王懷慶:北京畫院一級畫師。簡稱懷
王田田:紐約大學應屆碩士畢業生。簡稱田
田:爸爸,我畢業了,你覺得我回來一段時間如何?
懷:自己決定。中國目前太需要一批真的“知裏知外”的人了,不需要“騙裏騙外”的。
田:這話挺嚇人的。
懷:紐約不嚇人?高危區,北京還不是。
田:你的畫同幾年前有點不一樣。
懷:是不是人老了,畫也老了?
田:沒那麼嚴重,麥克·蘇利文先生在他的文章中説你的畫裏有一股“從躁動世界裏創造出詩一般秩序的力量”,此話你覺得準確嗎?
懷:這幾年,我對外界的關注較少。閉門造車,畫自己的畫兒,把體力、精力以及智力集中再集中,攢足了勁,打一個“點”,不敢説“力量”,但確實是全力以赴。
田:包括油畫在內的平面藝術早已不佔藝術的主流地位,有些大展,甚至把油畫“掃地出門”,有些當紅藝評家,也不再把“視覺價值”當作評判藝術的重要標準,可你還在白天晚上沒完沒了的生産。
懷:藝術不需要法官。雖然“藝術”是什麼已變得越來越模糊,但自己愛什麼,離不開什麼還是清楚的。早晚有一天,“人”是什麼,也會被人搞得不知所云,但自己長得什麼樣總還不會忘記。我從來不是一個在“理論”上全想明白之後再去幹的人。

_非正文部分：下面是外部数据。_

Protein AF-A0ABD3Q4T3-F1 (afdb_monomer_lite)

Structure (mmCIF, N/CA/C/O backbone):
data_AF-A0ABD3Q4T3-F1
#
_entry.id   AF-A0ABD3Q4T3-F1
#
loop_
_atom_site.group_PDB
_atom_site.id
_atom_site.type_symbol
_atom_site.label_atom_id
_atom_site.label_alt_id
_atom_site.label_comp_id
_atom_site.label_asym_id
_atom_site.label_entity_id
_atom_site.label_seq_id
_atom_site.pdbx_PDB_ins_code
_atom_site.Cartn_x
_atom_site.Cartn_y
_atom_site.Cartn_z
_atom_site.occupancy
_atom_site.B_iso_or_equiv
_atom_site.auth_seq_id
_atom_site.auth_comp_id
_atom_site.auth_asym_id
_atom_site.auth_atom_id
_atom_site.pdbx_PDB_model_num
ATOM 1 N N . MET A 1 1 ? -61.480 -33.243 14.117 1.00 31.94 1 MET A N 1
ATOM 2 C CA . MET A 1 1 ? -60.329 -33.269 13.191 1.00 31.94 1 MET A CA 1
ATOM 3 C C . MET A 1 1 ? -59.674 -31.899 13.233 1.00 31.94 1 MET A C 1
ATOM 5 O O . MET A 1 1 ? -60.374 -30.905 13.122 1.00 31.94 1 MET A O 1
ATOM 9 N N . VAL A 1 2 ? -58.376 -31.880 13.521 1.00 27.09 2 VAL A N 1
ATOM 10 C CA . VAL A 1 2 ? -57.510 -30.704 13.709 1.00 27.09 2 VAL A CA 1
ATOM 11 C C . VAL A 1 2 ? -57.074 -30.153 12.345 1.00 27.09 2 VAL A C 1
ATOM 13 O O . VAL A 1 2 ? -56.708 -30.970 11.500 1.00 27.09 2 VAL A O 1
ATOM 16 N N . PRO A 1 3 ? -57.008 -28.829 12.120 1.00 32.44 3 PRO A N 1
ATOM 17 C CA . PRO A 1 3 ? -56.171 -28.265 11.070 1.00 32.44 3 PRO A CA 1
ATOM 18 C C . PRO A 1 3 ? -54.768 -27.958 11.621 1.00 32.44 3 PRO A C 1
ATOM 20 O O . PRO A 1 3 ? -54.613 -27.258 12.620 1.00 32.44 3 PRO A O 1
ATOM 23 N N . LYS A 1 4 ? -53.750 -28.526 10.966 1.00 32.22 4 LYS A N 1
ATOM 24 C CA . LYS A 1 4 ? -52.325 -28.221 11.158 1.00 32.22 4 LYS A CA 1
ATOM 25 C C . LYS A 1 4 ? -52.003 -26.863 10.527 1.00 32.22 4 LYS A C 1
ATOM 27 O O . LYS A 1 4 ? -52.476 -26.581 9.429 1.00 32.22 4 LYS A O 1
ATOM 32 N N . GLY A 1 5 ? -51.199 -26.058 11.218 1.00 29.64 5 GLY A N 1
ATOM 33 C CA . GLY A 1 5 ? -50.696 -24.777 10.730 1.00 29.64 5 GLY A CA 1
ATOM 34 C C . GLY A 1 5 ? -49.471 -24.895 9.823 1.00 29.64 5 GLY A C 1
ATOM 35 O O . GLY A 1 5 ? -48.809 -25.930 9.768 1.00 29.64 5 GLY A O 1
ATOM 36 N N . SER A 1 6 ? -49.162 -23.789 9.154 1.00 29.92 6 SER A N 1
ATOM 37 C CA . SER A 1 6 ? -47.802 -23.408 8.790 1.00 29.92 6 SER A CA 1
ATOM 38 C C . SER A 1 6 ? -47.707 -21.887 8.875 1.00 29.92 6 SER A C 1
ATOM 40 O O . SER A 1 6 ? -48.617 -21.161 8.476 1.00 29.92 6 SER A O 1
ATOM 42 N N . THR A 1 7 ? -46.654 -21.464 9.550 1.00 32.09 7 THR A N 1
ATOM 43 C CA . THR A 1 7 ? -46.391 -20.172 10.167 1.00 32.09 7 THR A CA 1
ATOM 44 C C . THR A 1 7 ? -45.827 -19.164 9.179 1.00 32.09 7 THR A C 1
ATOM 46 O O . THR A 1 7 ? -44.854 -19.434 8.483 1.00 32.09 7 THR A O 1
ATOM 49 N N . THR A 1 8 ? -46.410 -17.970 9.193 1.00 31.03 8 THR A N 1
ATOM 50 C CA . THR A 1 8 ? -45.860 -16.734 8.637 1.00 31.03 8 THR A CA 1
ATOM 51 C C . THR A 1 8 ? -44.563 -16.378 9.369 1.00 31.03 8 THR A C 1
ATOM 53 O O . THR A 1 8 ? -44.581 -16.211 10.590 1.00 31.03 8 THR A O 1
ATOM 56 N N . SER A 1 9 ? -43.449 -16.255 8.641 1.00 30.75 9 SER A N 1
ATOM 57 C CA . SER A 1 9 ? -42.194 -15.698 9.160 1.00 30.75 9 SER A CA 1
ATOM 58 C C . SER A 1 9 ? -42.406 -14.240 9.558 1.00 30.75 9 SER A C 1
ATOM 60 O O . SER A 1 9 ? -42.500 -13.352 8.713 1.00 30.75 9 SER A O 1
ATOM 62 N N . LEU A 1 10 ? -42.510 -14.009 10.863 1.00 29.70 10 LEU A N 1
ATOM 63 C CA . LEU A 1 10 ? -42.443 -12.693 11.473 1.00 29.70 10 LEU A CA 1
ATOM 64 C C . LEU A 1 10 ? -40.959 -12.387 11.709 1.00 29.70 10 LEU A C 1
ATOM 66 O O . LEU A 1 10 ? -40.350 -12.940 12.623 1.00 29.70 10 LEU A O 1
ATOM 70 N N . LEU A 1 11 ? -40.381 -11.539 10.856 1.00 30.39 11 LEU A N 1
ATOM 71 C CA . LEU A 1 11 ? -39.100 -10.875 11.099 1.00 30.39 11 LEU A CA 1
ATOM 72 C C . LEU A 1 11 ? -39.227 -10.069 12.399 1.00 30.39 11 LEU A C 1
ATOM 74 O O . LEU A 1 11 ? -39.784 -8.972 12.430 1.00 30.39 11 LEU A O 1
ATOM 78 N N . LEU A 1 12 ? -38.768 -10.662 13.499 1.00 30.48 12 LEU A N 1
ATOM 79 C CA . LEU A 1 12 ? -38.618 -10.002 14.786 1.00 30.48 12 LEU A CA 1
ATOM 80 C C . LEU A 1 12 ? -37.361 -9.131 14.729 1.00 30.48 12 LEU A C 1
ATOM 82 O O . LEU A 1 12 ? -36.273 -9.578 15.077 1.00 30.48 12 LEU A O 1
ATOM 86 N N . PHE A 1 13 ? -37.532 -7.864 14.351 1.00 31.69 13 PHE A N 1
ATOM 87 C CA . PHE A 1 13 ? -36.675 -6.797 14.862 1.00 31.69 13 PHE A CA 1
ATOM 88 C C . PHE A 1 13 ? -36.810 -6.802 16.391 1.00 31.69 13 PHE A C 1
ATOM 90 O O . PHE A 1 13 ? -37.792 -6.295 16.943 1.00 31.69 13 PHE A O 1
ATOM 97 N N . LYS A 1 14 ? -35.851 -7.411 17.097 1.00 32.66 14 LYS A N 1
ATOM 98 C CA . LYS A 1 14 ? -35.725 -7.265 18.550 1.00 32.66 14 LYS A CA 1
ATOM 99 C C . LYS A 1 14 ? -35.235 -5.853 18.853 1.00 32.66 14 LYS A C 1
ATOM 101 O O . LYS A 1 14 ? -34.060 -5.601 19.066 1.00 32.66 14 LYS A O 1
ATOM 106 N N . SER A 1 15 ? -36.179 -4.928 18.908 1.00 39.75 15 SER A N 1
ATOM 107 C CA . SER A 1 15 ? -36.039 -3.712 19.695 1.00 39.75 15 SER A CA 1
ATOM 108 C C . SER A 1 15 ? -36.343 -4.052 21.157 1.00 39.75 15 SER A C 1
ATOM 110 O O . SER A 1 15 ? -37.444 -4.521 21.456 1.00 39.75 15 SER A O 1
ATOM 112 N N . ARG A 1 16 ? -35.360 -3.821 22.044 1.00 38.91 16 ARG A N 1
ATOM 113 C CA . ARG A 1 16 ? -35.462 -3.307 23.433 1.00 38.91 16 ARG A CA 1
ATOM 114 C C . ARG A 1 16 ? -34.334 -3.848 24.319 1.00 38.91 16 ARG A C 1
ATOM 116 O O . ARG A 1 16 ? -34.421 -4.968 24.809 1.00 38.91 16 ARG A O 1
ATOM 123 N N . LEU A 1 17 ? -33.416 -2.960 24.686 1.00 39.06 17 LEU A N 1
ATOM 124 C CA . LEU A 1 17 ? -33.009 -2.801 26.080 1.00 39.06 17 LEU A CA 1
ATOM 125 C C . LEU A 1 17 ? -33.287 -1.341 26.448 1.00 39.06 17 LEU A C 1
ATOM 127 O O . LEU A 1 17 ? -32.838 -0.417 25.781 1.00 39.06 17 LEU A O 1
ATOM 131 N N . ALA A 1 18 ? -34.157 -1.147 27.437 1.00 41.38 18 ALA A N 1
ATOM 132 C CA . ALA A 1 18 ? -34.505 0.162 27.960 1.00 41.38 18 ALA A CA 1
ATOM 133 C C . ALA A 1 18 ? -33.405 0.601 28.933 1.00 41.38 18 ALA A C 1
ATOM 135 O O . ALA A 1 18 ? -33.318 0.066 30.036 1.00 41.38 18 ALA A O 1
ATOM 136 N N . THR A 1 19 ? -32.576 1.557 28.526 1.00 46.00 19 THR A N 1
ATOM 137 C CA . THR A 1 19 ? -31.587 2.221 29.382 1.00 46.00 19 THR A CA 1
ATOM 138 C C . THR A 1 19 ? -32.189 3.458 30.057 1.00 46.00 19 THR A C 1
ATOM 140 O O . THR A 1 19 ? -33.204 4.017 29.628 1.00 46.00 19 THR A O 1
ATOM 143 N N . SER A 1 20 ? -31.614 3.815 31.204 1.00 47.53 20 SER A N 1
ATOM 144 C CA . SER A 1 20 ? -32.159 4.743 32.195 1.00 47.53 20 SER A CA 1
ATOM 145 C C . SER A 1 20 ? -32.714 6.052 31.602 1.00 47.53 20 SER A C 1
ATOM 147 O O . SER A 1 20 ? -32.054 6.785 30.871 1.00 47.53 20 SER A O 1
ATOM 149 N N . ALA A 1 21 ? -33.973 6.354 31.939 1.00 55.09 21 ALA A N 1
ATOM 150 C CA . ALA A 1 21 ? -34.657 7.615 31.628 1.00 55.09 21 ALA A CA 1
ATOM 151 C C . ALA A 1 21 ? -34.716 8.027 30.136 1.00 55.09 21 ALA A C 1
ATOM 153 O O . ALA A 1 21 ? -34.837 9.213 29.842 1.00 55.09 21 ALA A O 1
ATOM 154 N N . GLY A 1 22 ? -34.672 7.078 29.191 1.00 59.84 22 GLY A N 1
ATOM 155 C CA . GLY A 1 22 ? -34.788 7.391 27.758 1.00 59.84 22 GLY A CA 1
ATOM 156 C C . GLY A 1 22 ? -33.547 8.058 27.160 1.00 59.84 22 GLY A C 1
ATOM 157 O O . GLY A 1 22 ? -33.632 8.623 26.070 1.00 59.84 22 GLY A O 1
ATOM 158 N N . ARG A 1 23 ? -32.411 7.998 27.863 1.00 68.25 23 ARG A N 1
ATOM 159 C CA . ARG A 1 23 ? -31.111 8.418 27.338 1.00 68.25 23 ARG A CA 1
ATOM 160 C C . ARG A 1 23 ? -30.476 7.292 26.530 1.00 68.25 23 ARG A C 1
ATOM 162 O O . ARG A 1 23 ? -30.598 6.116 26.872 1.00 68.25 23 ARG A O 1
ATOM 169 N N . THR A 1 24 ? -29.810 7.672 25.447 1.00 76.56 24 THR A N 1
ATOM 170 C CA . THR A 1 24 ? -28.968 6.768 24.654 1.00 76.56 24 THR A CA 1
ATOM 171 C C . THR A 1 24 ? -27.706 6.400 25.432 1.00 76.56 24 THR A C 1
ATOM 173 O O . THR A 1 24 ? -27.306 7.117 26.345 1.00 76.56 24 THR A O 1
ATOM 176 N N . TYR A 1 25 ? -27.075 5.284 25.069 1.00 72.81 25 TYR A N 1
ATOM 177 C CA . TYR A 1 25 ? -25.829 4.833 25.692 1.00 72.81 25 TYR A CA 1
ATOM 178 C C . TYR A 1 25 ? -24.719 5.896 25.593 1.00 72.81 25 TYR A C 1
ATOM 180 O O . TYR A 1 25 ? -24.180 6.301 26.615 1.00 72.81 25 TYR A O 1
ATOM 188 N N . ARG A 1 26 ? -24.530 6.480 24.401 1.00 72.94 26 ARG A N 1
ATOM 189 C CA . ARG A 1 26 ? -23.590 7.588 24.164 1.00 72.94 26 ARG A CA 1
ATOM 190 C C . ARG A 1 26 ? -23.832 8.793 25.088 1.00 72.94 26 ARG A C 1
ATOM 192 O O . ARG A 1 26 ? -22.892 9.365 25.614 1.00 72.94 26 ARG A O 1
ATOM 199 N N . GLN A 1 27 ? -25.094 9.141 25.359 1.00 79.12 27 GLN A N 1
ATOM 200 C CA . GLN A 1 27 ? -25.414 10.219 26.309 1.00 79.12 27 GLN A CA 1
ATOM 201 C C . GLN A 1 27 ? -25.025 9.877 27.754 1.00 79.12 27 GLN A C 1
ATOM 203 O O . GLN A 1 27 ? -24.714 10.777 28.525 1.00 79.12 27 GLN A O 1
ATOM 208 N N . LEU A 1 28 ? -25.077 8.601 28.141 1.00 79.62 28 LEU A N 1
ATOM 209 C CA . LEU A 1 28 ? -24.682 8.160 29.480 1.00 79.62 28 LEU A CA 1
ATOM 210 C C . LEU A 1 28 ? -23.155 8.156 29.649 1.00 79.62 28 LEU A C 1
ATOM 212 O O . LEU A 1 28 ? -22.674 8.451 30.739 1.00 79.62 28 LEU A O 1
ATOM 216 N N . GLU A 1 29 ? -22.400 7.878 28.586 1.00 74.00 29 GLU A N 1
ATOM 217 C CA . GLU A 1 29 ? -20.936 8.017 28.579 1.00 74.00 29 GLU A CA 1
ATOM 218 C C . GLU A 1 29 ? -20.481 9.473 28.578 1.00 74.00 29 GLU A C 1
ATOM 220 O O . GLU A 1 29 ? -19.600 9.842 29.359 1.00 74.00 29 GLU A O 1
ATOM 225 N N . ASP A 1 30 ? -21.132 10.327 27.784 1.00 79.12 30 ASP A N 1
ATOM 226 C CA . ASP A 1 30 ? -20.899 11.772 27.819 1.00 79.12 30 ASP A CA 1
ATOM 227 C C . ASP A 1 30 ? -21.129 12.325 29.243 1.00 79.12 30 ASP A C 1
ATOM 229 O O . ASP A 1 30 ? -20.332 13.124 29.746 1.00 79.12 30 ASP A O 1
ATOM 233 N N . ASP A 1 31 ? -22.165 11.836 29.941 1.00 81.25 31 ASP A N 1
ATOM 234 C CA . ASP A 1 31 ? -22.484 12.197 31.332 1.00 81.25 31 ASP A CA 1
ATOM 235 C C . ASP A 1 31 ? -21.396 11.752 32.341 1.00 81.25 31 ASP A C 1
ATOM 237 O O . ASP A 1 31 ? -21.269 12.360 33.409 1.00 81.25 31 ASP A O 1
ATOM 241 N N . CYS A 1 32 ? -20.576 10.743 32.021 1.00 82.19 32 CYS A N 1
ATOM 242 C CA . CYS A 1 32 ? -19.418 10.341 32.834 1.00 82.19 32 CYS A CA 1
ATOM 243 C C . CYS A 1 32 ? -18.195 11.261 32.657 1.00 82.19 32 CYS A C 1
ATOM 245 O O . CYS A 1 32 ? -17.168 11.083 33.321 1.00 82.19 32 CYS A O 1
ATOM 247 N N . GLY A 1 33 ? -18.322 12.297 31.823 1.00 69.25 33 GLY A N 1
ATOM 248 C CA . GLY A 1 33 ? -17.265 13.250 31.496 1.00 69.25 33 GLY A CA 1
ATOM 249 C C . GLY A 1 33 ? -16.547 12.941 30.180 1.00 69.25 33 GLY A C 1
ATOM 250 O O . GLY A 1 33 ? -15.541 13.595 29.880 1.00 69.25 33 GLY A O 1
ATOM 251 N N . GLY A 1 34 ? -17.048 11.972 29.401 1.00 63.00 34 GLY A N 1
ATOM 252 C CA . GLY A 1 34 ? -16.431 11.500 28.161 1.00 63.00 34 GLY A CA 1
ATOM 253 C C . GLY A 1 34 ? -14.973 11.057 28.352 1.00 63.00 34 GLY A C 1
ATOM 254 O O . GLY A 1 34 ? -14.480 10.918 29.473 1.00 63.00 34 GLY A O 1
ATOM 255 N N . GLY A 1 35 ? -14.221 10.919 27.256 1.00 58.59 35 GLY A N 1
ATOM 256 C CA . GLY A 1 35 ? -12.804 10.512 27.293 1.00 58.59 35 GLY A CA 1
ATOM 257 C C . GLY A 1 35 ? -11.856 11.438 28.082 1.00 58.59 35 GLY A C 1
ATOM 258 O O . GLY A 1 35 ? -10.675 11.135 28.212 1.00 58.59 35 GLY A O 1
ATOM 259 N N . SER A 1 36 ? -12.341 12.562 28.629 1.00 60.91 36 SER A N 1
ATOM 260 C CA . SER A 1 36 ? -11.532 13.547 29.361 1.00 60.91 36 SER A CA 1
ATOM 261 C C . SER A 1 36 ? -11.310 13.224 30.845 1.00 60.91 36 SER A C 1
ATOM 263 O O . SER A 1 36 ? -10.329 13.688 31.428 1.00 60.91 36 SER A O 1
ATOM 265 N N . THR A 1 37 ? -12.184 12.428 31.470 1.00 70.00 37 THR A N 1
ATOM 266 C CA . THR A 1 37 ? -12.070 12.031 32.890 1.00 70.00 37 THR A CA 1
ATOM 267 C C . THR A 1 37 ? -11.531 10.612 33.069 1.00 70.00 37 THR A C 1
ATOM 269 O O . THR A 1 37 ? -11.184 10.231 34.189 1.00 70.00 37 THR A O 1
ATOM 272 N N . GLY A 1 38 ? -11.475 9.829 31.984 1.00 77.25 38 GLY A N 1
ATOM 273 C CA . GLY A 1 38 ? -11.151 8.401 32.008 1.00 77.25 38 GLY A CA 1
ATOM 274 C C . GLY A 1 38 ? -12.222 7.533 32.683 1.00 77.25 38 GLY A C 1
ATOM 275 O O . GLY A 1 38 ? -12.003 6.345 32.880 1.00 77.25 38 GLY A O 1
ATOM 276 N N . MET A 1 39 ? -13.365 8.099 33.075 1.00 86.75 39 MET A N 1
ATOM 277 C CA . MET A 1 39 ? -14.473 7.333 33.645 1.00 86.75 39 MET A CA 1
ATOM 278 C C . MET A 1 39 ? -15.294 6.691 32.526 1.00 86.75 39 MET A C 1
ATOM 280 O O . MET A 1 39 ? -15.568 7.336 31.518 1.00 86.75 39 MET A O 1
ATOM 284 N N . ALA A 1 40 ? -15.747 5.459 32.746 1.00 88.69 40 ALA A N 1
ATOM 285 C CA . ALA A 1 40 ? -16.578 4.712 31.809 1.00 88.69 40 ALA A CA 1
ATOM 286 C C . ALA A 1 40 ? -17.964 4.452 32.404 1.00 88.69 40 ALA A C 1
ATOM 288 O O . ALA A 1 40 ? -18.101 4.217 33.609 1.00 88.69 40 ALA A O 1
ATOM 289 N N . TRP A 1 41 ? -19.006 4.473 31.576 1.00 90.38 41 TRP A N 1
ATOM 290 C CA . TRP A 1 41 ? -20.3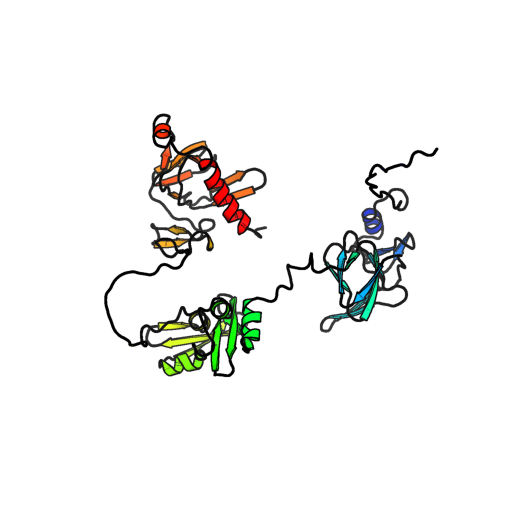44 4.092 32.018 1.00 90.38 41 TRP A CA 1
ATOM 291 C C . TRP A 1 41 ? -20.464 2.565 32.100 1.00 90.38 41 TRP A C 1
ATOM 293 O O . TRP A 1 41 ? -20.288 1.865 31.106 1.00 90.38 41 TRP A O 1
ATOM 303 N N . CYS A 1 42 ? -20.817 2.035 33.274 1.00 90.94 42 CYS A N 1
ATOM 304 C CA . CYS A 1 42 ? -21.088 0.612 33.443 1.00 90.94 42 CYS A CA 1
ATOM 305 C C . CYS A 1 42 ? -22.599 0.329 33.355 1.00 90.94 42 CYS A C 1
ATOM 307 O O . CYS A 1 42 ? -23.357 0.729 34.251 1.00 90.94 42 CYS A O 1
ATOM 309 N N . PRO A 1 43 ? -23.081 -0.407 32.334 1.00 86.19 43 PRO A N 1
ATOM 310 C CA . PRO A 1 43 ? -24.504 -0.717 32.205 1.00 86.19 43 PRO A CA 1
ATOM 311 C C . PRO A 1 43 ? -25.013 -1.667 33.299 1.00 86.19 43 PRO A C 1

田:新搬家了,終於有了一間大些的屋子可以畫畫,是不是能大幹一場了?
懷:這是你母親的功勞。在北京找房子容易,找適合畫畫的房子太難。別人用“土地換和平”,咱們只能用畫換“土地”。新家、新畫室,爭取畫出新畫。
田:有些評論,覺得你畫中有一點點“理性”色彩,或者説“冷抽”,對嗎?
懷:我喜歡用一些精神的感悟與結構的趣味來做大幅作品的內部支撐。沒有它們,我不敢動手,有了它們,就有了第二層,第三層的東西,而不僅僅只是一張“皮”。
我也喜歡把隨意的、任性的、不規則的甚至荒唐的“形”,嚴格、冷靜、理智地固定下來,把活蹦亂跳的想法與自由自在的形體一起凍結在畫布上——置之死地而後生。
田:你的畫,不“前衛”。
懷:説的對。我的畫缺少當下“藝術”中那種很“近”的“挑戰性”和“挑逗性”。相反,很“遠”又很“合”,但我並不放棄“鋒利”與“機敏”,更不躲閃“思考”與“關注”。

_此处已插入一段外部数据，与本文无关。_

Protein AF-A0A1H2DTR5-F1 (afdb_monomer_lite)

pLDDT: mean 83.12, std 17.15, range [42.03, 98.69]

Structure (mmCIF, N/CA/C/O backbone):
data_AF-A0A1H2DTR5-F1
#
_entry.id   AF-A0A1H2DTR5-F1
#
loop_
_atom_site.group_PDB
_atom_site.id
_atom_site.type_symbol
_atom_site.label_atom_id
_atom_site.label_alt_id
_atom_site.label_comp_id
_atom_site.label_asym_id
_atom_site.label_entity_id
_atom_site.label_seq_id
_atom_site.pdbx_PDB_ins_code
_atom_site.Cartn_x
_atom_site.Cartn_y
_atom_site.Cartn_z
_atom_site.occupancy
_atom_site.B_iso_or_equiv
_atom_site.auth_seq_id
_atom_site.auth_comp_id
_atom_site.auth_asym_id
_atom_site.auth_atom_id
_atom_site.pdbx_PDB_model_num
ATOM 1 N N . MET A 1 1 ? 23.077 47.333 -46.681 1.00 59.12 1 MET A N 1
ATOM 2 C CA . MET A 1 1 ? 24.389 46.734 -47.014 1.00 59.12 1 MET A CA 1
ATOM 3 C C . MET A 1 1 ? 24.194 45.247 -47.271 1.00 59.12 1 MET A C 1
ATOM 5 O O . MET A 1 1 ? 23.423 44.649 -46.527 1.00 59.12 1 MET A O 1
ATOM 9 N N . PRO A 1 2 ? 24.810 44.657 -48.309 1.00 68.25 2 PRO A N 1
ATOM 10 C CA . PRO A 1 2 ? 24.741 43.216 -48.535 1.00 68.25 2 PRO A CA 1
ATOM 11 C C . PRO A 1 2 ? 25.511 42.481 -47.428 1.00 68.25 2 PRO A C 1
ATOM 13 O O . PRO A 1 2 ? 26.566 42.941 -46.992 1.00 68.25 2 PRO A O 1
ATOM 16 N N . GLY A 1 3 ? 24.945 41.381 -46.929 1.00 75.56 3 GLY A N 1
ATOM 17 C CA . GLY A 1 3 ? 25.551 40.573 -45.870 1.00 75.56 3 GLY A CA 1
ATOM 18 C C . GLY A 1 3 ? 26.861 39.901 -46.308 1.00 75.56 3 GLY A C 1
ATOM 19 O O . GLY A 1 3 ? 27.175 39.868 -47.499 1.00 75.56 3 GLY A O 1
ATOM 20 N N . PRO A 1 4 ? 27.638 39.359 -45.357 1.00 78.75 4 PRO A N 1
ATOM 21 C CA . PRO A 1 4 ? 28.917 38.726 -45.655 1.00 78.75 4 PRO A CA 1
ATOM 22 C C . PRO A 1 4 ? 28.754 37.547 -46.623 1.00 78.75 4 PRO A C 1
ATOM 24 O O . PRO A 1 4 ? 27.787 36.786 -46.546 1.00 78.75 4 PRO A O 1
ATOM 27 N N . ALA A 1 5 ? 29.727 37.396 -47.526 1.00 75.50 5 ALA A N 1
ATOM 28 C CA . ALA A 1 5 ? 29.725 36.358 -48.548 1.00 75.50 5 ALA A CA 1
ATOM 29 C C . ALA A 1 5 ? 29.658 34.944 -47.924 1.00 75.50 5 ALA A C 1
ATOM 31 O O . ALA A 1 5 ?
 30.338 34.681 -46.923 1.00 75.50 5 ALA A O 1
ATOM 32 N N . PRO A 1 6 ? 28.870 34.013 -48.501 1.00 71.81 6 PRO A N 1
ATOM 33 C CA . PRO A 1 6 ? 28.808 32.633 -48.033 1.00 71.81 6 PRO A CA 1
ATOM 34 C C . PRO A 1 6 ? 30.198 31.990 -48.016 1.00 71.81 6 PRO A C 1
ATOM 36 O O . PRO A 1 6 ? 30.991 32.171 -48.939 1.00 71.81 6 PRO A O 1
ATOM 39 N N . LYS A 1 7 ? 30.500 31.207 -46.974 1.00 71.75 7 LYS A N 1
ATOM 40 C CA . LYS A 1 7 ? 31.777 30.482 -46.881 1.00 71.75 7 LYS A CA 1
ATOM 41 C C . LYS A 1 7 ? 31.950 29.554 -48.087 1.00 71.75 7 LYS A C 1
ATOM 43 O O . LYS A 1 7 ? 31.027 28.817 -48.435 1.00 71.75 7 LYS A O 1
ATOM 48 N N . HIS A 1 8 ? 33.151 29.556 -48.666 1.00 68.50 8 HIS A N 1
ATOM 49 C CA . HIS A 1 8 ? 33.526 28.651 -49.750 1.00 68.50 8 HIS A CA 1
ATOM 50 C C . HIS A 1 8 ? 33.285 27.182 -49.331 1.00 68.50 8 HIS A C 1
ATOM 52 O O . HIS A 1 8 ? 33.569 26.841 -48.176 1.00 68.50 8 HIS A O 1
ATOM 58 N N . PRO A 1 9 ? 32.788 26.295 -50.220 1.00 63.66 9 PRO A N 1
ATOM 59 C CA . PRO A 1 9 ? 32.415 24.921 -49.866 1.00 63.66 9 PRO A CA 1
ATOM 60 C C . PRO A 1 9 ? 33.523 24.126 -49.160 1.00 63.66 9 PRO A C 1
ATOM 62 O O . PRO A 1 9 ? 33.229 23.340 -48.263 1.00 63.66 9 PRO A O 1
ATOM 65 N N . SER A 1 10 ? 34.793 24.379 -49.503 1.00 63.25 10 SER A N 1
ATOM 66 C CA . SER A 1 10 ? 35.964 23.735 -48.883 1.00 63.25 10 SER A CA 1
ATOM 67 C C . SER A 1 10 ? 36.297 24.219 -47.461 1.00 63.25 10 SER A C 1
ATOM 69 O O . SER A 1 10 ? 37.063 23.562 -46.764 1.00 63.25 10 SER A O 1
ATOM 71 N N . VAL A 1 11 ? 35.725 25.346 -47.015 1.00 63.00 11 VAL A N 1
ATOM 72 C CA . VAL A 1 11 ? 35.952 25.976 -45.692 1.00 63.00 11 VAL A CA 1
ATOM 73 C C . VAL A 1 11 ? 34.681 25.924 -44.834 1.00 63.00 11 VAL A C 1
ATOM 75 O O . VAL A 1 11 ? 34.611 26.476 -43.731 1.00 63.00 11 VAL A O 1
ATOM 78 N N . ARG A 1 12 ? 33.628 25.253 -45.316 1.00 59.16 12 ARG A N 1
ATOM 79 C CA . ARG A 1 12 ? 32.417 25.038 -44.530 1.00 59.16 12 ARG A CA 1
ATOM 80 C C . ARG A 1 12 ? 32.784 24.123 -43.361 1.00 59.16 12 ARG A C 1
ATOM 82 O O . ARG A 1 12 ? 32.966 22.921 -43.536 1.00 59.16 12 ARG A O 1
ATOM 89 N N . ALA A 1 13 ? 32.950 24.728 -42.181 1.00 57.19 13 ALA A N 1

田:從90年創作“大名風度”到今天的“中國雜技”、“足”等題材,你已經畫了十一年,因而有不少人猜測咱們家一定有許多黃花梨的高檔傢具,我告訴他們:沒有,正因為沒什麼,才畫什麼寫什麼演什麼。不是有一種説法:《金瓶梅》的作者很可能是一個七八十歲的孤老頭嗎,就是這個理兒。況且,你畫的傢具既不是“明式”,也不是“王式”,什麼都“不是”。
懷:可別把我看成一個“玩古董”的,“什麼都不是”就對了,“形而下為器”“形而上為道”。莫蘭迪(義大利近現代藝術大師)筆下的瓶子罐子不是“器”,而是“道”。你去過莫蘭迪的老家,這點你更清楚。
田:看來,承接一種技法,一種程式,一種符號並不難。然而,能承接一種智慧,一種“場”,一種“派”,可不是輕而易舉的。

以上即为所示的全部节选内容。